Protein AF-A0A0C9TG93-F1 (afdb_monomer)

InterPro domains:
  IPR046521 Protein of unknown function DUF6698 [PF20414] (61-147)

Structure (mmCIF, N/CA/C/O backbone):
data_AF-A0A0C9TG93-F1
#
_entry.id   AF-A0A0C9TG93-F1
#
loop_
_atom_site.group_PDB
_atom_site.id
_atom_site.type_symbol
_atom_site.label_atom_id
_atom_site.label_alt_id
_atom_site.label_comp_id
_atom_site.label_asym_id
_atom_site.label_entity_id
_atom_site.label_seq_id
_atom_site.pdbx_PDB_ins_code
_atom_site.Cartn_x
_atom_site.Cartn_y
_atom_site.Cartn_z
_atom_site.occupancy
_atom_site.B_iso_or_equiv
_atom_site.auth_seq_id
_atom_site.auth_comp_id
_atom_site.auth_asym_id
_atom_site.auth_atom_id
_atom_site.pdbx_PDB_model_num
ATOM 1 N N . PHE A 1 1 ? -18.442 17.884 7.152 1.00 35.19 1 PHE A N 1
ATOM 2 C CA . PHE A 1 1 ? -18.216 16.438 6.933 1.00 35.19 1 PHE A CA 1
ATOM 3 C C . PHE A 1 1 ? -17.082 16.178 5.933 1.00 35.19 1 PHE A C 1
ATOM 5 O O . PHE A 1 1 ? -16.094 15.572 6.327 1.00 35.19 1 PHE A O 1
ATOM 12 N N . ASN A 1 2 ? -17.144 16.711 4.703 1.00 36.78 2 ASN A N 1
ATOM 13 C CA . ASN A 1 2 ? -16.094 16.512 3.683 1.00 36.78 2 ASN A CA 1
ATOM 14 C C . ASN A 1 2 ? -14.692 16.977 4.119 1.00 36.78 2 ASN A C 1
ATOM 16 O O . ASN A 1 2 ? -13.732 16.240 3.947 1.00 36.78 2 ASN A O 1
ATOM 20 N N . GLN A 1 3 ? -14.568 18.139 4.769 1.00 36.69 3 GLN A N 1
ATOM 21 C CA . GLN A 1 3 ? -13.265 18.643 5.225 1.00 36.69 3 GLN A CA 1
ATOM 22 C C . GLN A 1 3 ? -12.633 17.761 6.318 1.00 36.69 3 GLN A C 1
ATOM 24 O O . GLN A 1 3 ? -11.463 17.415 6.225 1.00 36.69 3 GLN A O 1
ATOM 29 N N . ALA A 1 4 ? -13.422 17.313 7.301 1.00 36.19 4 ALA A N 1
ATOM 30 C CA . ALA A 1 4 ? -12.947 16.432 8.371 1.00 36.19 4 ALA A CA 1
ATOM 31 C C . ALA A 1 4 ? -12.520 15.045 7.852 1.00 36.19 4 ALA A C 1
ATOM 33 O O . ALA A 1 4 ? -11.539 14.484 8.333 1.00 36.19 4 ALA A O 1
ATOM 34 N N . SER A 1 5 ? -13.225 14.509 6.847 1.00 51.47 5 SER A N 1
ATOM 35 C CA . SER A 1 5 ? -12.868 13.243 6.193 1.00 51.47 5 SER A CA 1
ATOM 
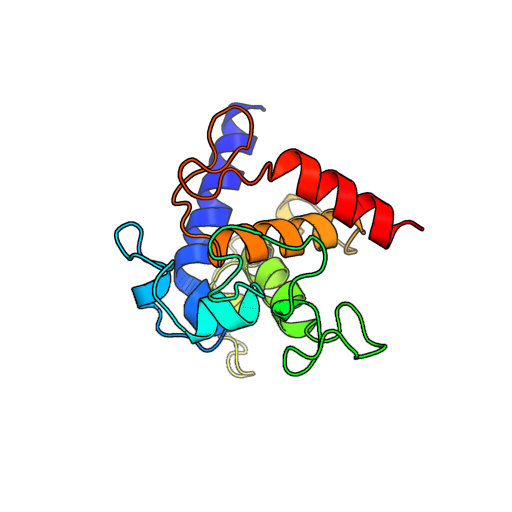36 C C . SER A 1 5 ? -11.566 13.360 5.389 1.00 51.47 5 SER A C 1
ATOM 38 O O . SER A 1 5 ? -10.692 12.500 5.509 1.00 51.47 5 SER A O 1
ATOM 40 N N . THR A 1 6 ? -11.383 14.458 4.647 1.00 59.22 6 THR A N 1
ATOM 41 C CA . THR A 1 6 ? -10.137 14.741 3.917 1.00 59.22 6 THR A CA 1
ATOM 42 C C . THR A 1 6 ? -8.954 14.941 4.866 1.00 59.22 6 THR A C 1
ATOM 44 O O . THR A 1 6 ? -7.895 14.356 4.646 1.00 59.22 6 THR A O 1
ATOM 47 N N . SER A 1 7 ? -9.135 15.693 5.957 1.00 58.53 7 SER A N 1
ATOM 48 C CA . SER A 1 7 ? -8.095 15.886 6.975 1.00 58.53 7 SER A CA 1
ATOM 49 C C . SER A 1 7 ? -7.714 14.575 7.665 1.00 58.53 7 SER A C 1
ATOM 51 O O . SER A 1 7 ? 
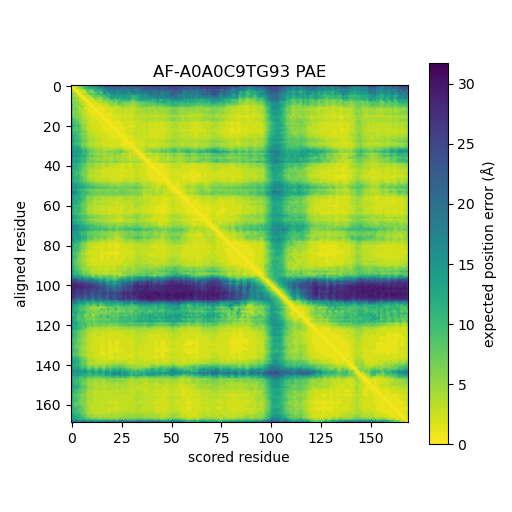-6.530 14.283 7.783 1.00 58.53 7 SER A O 1
ATOM 53 N N . ALA A 1 8 ? -8.688 13.739 8.045 1.00 62.06 8 ALA A N 1
ATOM 54 C CA . ALA A 1 8 ? -8.413 12.432 8.645 1.00 62.06 8 ALA A CA 1
ATOM 55 C C . ALA A 1 8 ? -7.649 11.500 7.687 1.00 62.06 8 ALA A C 1
ATOM 57 O O . ALA A 1 8 ? -6.714 10.821 8.104 1.00 62.06 8 ALA A O 1
ATOM 58 N N . ARG A 1 9 ? -7.996 11.504 6.392 1.00 73.69 9 ARG A N 1
ATOM 59 C CA . ARG A 1 9 ? -7.271 10.740 5.366 1.00 73.69 9 ARG A CA 1
ATOM 60 C C . ARG A 1 9 ? -5.811 11.186 5.252 1.00 73.69 9 ARG A C 1
ATOM 62 O O . ARG A 1 9 ? -4.933 10.330 5.209 1.00 73.69 9 ARG A O 1
ATOM 69 N N . ALA A 1 10 ? -5.554 12.494 5.222 1.00 77.19 10 ALA A N 1
ATOM 70 C CA . ALA A 1 10 ? -4.195 13.032 5.175 1.00 77.19 10 ALA A CA 1
ATOM 71 C C . ALA A 1 10 ? -3.393 12.654 6.433 1.00 77.19 10 ALA A C 1
ATOM 73 O O . ALA A 1 10 ? -2.261 12.190 6.327 1.00 77.19 10 ALA A O 1
ATOM 74 N N . THR A 1 11 ? -4.002 12.751 7.620 1.00 81.50 11 THR A N 1
ATOM 75 C CA . THR A 1 11 ? -3.367 12.335 8.882 1.00 81.50 11 THR A CA 1
ATOM 76 C C . THR A 1 11 ? -3.001 10.850 8.890 1.00 81.50 11 THR A C 1
ATOM 78 O O . THR A 1 11 ? -1.908 10.494 9.331 1.00 81.50 11 THR A O 1
ATOM 81 N N . ILE A 1 12 ? -3.883 9.980 8.388 1.00 85.50 12 ILE A N 1
ATOM 82 C CA . ILE A 1 12 ? -3.618 8.537 8.299 1.00 85.50 12 ILE A CA 1
ATOM 83 C C . ILE A 1 12 ? -2.464 8.248 7.338 1.00 85.50 12 ILE A C 1
ATOM 85 O O . ILE A 1 12 ? -1.590 7.457 7.674 1.00 85.50 12 ILE A O 1
ATOM 89 N N . LEU A 1 13 ? -2.430 8.888 6.167 1.00 84.88 13 LEU A N 1
ATOM 90 C CA . LEU A 1 13 ? -1.343 8.686 5.207 1.00 84.88 13 LEU A CA 1
ATOM 91 C C . LEU A 1 13 ? 0.001 9.163 5.764 1.00 84.88 13 LEU A C 1
ATOM 93 O O . LEU A 1 13 ? 0.965 8.409 5.696 1.00 84.88 13 LEU A O 1
ATOM 97 N N . ASN A 1 14 ? 0.054 10.335 6.402 1.00 85.19 14 ASN A N 1
ATOM 98 C CA . ASN A 1 14 ? 1.276 10.819 7.055 1.00 85.19 14 ASN A CA 1
ATOM 99 C C . ASN A 1 14 ? 1.744 9.860 8.157 1.00 85.19 14 ASN A C 1
ATOM 101 O O . ASN A 1 14 ? 2.912 9.501 8.214 1.00 85.19 14 ASN A O 1
ATOM 105 N N . THR A 1 15 ? 0.812 9.361 8.974 1.00 86.31 15 THR A N 1
ATOM 106 C CA . THR A 1 15 ? 1.120 8.346 9.994 1.00 86.31 15 THR A CA 1
ATOM 107 C C . THR A 1 15 ? 1.740 7.093 9.378 1.00 86.31 15 THR A C 1
ATOM 109 O O . THR A 1 15 ? 2.617 6.477 9.977 1.00 86.31 15 THR A O 1
ATOM 112 N N . LEU A 1 16 ? 1.261 6.687 8.201 1.00 89.88 16 LEU A N 1
ATOM 113 C CA . LEU A 1 16 ? 1.768 5.516 7.499 1.00 89.88 16 LEU A CA 1
ATOM 114 C C . LEU A 1 16 ? 3.151 5.757 6.889 1.00 89.88 16 LEU A C 1
ATOM 116 O O . LEU A 1 16 ? 3.960 4.837 6.959 1.00 89.88 16 LEU A O 1
ATOM 120 N N . HIS A 1 17 ? 3.447 6.960 6.380 1.00 88.31 17 HIS A N 1
ATOM 121 C CA . HIS A 1 17 ? 4.798 7.330 5.931 1.00 88.31 17 HIS A CA 1
ATOM 122 C C . HIS A 1 17 ? 5.838 7.058 7.027 1.00 88.31 17 HIS A C 1
ATOM 124 O O . HIS A 1 17 ? 6.811 6.349 6.776 1.00 88.31 17 HIS A O 1
ATOM 130 N N . ASP A 1 18 ? 5.566 7.485 8.263 1.00 87.50 18 ASP A N 1
ATOM 131 C CA . ASP A 1 18 ? 6.498 7.351 9.395 1.00 87.50 18 ASP A CA 1
ATOM 132 C C . ASP A 1 18 ? 6.808 5.896 9.791 1.00 87.50 18 ASP A C 1
ATOM 134 O O . ASP A 1 18 ? 7.811 5.610 10.452 1.00 87.50 18 ASP A O 1
ATOM 138 N N . VAL A 1 19 ? 5.925 4.952 9.450 1.00 91.56 19 VAL A N 1
ATOM 139 C CA . VAL A 1 19 ? 6.043 3.551 9.884 1.00 91.56 19 VAL A CA 1
ATOM 140 C C . VAL A 1 19 ? 6.240 2.566 8.743 1.00 91.56 19 VAL A C 1
ATOM 142 O O . VAL A 1 19 ? 6.501 1.395 9.021 1.00 91.56 19
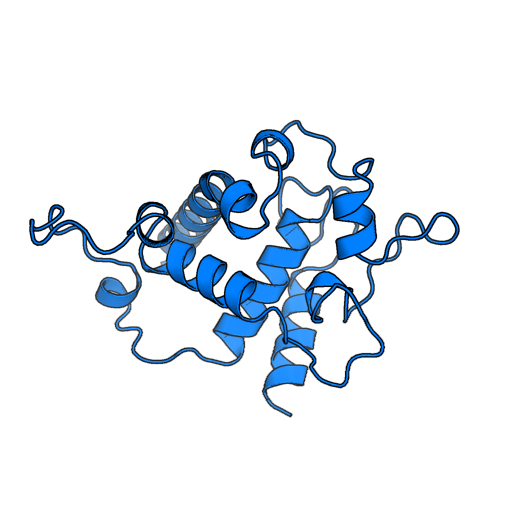 VAL A O 1
ATOM 145 N N . MET A 1 20 ? 6.146 2.994 7.482 1.00 91.88 20 MET A N 1
ATOM 146 C CA . MET A 1 20 ? 6.120 2.066 6.352 1.00 91.88 20 MET A CA 1
ATOM 147 C C . MET A 1 20 ? 7.417 1.264 6.220 1.00 91.88 20 MET A C 1
ATOM 149 O O . MET A 1 20 ? 7.357 0.047 6.045 1.00 91.88 20 MET A O 1
ATOM 153 N N . GLY A 1 21 ? 8.574 1.898 6.439 1.00 93.06 21 GLY A N 1
ATOM 154 C CA . GLY A 1 21 ? 9.862 1.194 6.481 1.00 93.06 21 GLY A CA 1
ATOM 155 C C . GLY A 1 21 ? 9.875 0.061 7.510 1.00 93.06 21 GLY A C 1
ATOM 156 O O . GLY A 1 21 ? 10.251 -1.066 7.203 1.00 93.06 21 GLY A O 1
ATOM 157 N N . LYS A 1 22 ? 9.319 0.294 8.707 1.00 92.62 22 LYS A N 1
ATOM 158 C CA . LYS A 1 22 ? 9.197 -0.742 9.751 1.00 92.62 22 LYS A CA 1
ATOM 159 C C . LYS A 1 22 ? 8.192 -1.835 9.389 1.00 92.62 22 LYS A C 1
ATOM 161 O O . LYS A 1 22 ? 8.368 -2.987 9.781 1.00 92.62 22 LYS A O 1
ATOM 166 N N . ILE A 1 23 ? 7.109 -1.483 8.698 1.00 93.62 23 ILE A N 1
ATOM 167 C CA . ILE A 1 23 ? 6.088 -2.445 8.268 1.00 93.62 23 ILE A CA 1
ATOM 168 C C . ILE A 1 23 ? 6.662 -3.401 7.220 1.00 93.62 23 ILE A C 1
ATOM 170 O O . ILE A 1 23 ? 6.409 -4.603 7.318 1.00 93.62 23 ILE A O 1
ATOM 174 N N . LEU A 1 24 ? 7.424 -2.868 6.262 1.00 92.75 24 LEU A N 1
ATOM 175 C CA . LEU A 1 24 ? 7.978 -3.606 5.127 1.00 92.75 24 LEU A CA 1
ATOM 176 C C . LEU A 1 24 ? 9.376 -4.182 5.381 1.00 92.75 24 LEU A C 1
ATOM 178 O O . LEU A 1 24 ? 9.837 -4.989 4.585 1.00 92.75 24 LEU A O 1
ATOM 182 N N . GLY A 1 25 ? 10.036 -3.802 6.478 1.00 92.38 25 GLY A N 1
ATOM 183 C CA . GLY A 1 25 ? 11.422 -4.196 6.742 1.00 92.38 25 GLY A CA 1
ATOM 184 C C . GLY A 1 25 ? 12.421 -3.530 5.791 1.00 92.38 25 GLY A C 1
ATOM 185 O O . GLY A 1 25 ? 13.474 -4.095 5.527 1.00 92.38 25 GLY A O 1
ATOM 186 N N . LEU A 1 26 ? 12.078 -2.349 5.273 1.00 93.06 26 LEU A N 1
ATOM 187 C CA . LEU A 1 26 ? 12.887 -1.564 4.343 1.00 93.06 26 LEU A CA 1
ATOM 188 C C . LEU A 1 26 ? 13.441 -0.308 5.038 1.00 93.06 26 LEU A C 1
ATOM 190 O O . LEU A 1 26 ? 12.847 0.154 6.022 1.00 93.06 26 LEU A O 1
ATOM 194 N N . PRO A 1 27 ? 14.542 0.277 4.533 1.00 91.88 27 PRO A N 1
ATOM 195 C CA . PRO A 1 27 ? 15.025 1.576 4.988 1.00 91.88 27 PRO A CA 1
ATOM 196 C C . PRO A 1 27 ? 13.905 2.623 5.003 1.00 91.88 27 PRO A C 1
ATOM 198 O O . PRO A 1 27 ? 13.155 2.770 4.038 1.00 91.88 27 PRO A O 1
ATOM 201 N N . GLY A 1 28 ? 13.767 3.343 6.121 1.00 88.62 28 GLY A N 1
ATOM 202 C CA . GLY A 1 28 ? 12.722 4.361 6.287 1.00 88.62 28 GLY A CA 1
ATOM 203 C C . GLY A 1 28 ? 12.827 5.492 5.261 1.00 88.62 28 GLY A C 1
ATOM 204 O O . GLY A 1 28 ? 11.800 5.968 4.785 1.00 88.62 28 GLY A O 1
ATOM 205 N N . GLU A 1 29 ? 14.057 5.827 4.862 1.00 89.75 29 GLU A N 1
ATOM 206 C CA . GLU A 1 29 ? 14.388 6.827 3.837 1.00 89.75 29 GLU A CA 1
ATOM 207 C C . GLU A 1 29 ? 13.679 6.571 2.498 1.00 89.75 29 GLU A C 1
ATOM 209 O O . GLU A 1 29 ? 13.337 7.514 1.793 1.00 89.75 29 GLU A O 1
ATOM 214 N N . TYR A 1 30 ? 13.354 5.310 2.174 1.00 90.44 30 TYR A N 1
ATOM 215 C CA . TYR A 1 30 ? 12.644 4.975 0.936 1.00 90.44 30 TYR A CA 1
ATOM 216 C C . TYR A 1 30 ? 11.245 5.594 0.870 1.00 90.44 30 TYR A C 1
ATOM 218 O O . TYR A 1 30 ? 10.692 5.736 -0.217 1.00 90.44 30 TYR A O 1
ATOM 226 N N . PHE A 1 31 ? 10.653 5.945 2.012 1.00 88.06 31 PHE A N 1
ATOM 227 C CA . PHE A 1 31 ? 9.289 6.469 2.109 1.00 88.06 31 PHE A CA 1
ATOM 228 C C . PHE A 1 31 ? 9.243 7.976 2.377 1.00 88.06 31 PHE A C 1
ATOM 230 O O . PHE A 1 31 ? 8.162 8.516 2.626 1.00 88.06 31 PHE A O 1
ATOM 237 N N . GLU A 1 32 ? 10.387 8.656 2.306 1.00 84.38 32 GLU A N 1
ATOM 238 C CA . GLU A 1 32 ? 10.456 10.115 2.321 1.00 84.38 32 GLU A CA 1
ATOM 239 C C . GLU A 1 32 ? 9.927 10.697 1.002 1.00 84.38 32 GLU A C 1
ATOM 241 O O . GLU A 1 32 ? 10.044 10.093 -0.065 1.00 84.38 32 GLU A O 1
ATOM 246 N N . THR A 1 33 ? 9.321 11.885 1.062 1.00 76.12 33 THR A N 1
ATOM 247 C CA . THR A 1 33 ? 8.604 12.496 -0.072 1.00 76.12 33 THR A CA 1
ATOM 248 C C . THR A 1 33 ? 9.479 12.708 -1.310 1.00 76.12 33 THR A C 1
ATOM 250 O O . THR A 1 33 ? 8.978 12.643 -2.428 1.00 76.12 33 THR A O 1
ATOM 253 N N . GLU A 1 34 ? 10.774 12.960 -1.131 1.00 78.31 34 GLU A N 1
ATOM 254 C CA . GLU A 1 34 ? 11.710 13.258 -2.224 1.00 78.31 34 GLU A CA 1
ATOM 255 C C . GLU A 1 34 ? 12.482 12.020 -2.706 1.00 78.31 34 GLU A C 1
ATOM 257 O O . GLU A 1 34 ? 13.241 12.092 -3.674 1.00 78.31 34 GLU A O 1
ATOM 262 N N . TYR A 1 35 ? 12.277 10.864 -2.068 1.00 83.56 35 TYR A N 1
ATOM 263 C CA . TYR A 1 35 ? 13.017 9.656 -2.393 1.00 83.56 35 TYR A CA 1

Assigned task:
In the data above, find the line that contains "ATOM 16 O O", then reproduce exactly every line from the first line through that line.

Task output:
Protein AF-A0A0C9TG93-F1 (afdb_monomer)

InterPro domains:
  IPR046521 Protein of unknown function DUF6698 [PF20414] (61-147)

Structure (mmCIF, N/CA/C/O backbone):
data_AF-A0A0C9TG93-F1
#
_entry.id   AF-A0A0C9TG93-F1
#
loop_
_atom_site.group_PDB
_atom_site.id
_atom_site.type_symbol
_atom_site.label_atom_id
_atom_site.label_alt_id
_atom_site.label_comp_id
_atom_site.label_asym_id
_atom_site.label_entity_id
_atom_site.label_seq_id
_atom_site.pdbx_PDB_ins_code
_atom_site.Cartn_x
_atom_site.Cartn_y
_atom_site.Cartn_z
_atom_site.occupancy
_atom_site.B_iso_or_equiv
_atom_site.auth_seq_id
_atom_site.auth_comp_id
_atom_site.auth_asym_id
_atom_site.auth_atom_id
_atom_site.pdbx_PDB_model_num
ATOM 1 N N . PHE A 1 1 ? -18.442 17.884 7.152 1.00 35.19 1 PHE A N 1
ATOM 2 C CA . PHE A 1 1 ? -18.216 16.438 6.933 1.00 35.19 1 PHE A CA 1
ATOM 3 C C . PHE A 1 1 ? -17.082 16.178 5.933 1.00 35.19 1 PHE A C 1
ATOM 5 O O . PHE A 1 1 ? -16.094 15.572 6.327 1.00 35.19 1 PHE A O 1
ATOM 12 N N . ASN A 1 2 ? -17.144 16.711 4.703 1.00 36.78 2 ASN A N 1
ATOM 13 C CA . ASN A 1 2 ? -16.094 16.512 3.683 1.00 36.78 2 ASN A CA 1
ATOM 14 C C . ASN A 1 2 ? -14.692 16.977 4.119 1.00 36.78 2 ASN A C 1
ATOM 16 O O . ASN A 1 2 ? -13.732 16.240 3.947 1.00 36.78 2 ASN A O 1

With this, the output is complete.